What you will do:
Scan the records beneath this line for the line holding "ATOM 73 O O" and the line holding "ATOM 80 C C", then transcribe exactly those two and all lines between.

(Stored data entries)

____

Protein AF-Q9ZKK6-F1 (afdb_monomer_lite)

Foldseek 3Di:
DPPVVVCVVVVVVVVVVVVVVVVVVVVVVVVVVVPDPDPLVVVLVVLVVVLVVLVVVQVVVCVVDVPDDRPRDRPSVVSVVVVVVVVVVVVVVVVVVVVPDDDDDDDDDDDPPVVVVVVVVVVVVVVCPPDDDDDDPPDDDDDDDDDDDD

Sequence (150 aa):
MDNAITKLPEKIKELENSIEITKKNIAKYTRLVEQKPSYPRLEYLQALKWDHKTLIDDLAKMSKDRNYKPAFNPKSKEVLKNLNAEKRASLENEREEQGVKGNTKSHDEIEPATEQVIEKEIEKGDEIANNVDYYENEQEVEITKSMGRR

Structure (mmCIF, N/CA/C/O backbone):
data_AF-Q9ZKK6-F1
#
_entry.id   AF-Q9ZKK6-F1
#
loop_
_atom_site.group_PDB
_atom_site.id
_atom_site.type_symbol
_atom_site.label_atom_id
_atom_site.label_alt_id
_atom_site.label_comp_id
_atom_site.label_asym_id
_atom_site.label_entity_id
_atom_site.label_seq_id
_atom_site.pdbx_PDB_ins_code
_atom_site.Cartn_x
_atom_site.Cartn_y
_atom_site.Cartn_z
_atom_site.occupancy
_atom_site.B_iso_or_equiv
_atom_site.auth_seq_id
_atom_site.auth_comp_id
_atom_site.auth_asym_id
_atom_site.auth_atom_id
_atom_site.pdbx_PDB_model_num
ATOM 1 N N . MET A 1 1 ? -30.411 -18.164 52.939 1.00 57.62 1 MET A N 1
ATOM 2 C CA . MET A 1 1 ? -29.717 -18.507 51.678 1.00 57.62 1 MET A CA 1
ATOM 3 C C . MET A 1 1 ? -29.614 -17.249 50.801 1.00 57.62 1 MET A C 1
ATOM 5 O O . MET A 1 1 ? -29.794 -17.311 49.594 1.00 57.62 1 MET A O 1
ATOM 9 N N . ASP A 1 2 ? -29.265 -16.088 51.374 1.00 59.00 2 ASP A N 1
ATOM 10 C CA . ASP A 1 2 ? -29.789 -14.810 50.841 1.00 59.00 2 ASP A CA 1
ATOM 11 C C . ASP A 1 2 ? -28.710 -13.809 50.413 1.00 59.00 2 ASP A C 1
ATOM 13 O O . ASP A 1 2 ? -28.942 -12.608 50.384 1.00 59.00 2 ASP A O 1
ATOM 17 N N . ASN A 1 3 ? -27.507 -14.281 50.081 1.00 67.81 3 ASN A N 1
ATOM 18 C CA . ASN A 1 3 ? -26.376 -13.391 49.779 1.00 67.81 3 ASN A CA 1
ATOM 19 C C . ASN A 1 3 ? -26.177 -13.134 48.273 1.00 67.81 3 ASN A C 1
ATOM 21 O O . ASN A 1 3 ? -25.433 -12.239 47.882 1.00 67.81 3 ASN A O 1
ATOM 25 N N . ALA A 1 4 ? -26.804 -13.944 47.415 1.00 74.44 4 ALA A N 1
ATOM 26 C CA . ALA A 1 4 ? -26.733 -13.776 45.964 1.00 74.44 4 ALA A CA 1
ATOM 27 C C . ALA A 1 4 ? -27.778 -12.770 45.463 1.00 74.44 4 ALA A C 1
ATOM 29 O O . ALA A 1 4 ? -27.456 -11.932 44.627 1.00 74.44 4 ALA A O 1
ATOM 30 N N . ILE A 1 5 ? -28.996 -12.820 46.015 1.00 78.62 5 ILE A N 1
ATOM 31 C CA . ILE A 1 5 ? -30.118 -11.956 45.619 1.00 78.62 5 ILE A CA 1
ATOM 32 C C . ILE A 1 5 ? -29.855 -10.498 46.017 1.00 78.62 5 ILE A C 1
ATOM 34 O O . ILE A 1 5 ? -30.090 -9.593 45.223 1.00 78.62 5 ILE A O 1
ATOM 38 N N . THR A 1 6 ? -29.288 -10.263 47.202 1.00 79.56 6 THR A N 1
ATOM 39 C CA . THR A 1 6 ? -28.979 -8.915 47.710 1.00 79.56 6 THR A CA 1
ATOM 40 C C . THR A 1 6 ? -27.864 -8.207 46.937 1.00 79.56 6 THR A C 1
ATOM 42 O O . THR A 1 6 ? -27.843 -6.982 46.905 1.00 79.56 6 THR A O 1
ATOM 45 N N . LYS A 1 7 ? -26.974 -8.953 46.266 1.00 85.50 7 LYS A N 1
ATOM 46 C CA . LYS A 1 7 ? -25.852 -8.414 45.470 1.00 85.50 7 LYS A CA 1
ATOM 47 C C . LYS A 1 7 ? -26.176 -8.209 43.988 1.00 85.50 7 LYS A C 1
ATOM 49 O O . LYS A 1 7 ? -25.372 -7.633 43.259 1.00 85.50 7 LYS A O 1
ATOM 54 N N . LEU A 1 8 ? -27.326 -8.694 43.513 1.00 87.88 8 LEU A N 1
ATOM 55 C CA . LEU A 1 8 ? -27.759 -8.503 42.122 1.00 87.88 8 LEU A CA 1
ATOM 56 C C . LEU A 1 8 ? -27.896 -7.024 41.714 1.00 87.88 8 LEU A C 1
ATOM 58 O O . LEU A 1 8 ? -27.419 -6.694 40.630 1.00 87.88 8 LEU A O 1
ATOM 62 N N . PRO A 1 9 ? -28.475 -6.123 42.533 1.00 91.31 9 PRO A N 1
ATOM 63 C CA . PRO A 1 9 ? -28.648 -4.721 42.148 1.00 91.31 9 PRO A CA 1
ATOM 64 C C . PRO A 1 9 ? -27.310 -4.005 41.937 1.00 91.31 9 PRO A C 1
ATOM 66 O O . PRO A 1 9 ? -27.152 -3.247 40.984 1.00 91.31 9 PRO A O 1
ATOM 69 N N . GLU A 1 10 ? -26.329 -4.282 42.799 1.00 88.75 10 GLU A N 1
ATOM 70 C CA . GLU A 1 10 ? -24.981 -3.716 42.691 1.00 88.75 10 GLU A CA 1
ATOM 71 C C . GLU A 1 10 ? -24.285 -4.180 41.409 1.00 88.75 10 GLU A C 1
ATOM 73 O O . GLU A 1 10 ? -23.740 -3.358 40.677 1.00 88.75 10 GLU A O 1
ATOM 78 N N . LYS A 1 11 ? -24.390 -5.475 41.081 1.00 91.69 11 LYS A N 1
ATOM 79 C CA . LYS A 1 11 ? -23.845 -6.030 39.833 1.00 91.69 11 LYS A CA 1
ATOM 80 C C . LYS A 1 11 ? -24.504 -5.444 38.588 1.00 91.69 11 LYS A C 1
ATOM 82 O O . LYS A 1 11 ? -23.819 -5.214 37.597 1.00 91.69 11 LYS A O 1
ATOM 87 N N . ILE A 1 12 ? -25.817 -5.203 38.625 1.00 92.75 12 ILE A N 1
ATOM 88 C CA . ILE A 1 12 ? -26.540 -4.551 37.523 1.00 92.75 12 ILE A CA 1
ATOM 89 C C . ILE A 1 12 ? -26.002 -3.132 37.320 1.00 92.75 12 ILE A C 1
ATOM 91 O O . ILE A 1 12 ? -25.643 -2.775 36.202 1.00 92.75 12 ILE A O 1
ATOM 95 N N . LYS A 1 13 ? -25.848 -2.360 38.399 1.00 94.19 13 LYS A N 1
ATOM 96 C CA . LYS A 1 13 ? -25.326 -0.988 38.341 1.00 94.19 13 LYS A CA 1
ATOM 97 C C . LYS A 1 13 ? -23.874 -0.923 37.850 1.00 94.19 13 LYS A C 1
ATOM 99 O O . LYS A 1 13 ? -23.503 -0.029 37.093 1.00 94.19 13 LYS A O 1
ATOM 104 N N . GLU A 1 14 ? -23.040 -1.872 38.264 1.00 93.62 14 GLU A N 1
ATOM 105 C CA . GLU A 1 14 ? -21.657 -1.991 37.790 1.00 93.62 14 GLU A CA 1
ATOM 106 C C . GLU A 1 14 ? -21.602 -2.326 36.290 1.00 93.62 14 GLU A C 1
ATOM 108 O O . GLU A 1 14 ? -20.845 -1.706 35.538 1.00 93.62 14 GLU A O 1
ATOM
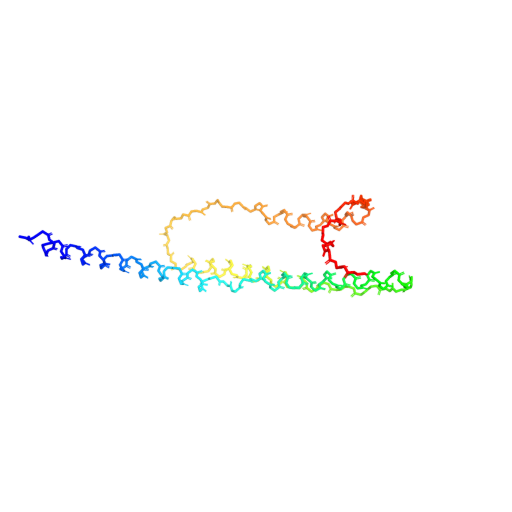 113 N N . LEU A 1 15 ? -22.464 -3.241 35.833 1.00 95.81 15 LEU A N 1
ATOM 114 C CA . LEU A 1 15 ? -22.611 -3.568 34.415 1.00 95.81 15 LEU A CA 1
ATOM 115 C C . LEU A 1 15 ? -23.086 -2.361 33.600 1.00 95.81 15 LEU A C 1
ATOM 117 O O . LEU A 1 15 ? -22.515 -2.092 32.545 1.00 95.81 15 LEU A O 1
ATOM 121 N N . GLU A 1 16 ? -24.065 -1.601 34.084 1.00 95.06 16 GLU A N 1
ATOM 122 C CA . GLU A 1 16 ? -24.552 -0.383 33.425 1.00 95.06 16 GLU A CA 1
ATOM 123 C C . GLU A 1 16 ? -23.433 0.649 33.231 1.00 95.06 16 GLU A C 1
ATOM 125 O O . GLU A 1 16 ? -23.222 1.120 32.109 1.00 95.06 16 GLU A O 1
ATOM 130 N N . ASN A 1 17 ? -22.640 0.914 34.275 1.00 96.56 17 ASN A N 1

____

Response:
ATOM 73 O O . GLU A 1 10 ? -23.740 -3.358 40.677 1.00 88.75 10 GLU A O 1
ATOM 78 N N . LYS A 1 11 ? -24.390 -5.475 41.081 1.00 91.69 11 LYS A N 1
ATOM 79 C CA . LYS A 1 11 ? -23.845 -6.030 39.833 1.00 91.69 11 LYS A CA 1
ATOM 80 C C . LYS A 1 11 ? -24.504 -5.444 38.588 1.00 91.69 11 LYS A C 1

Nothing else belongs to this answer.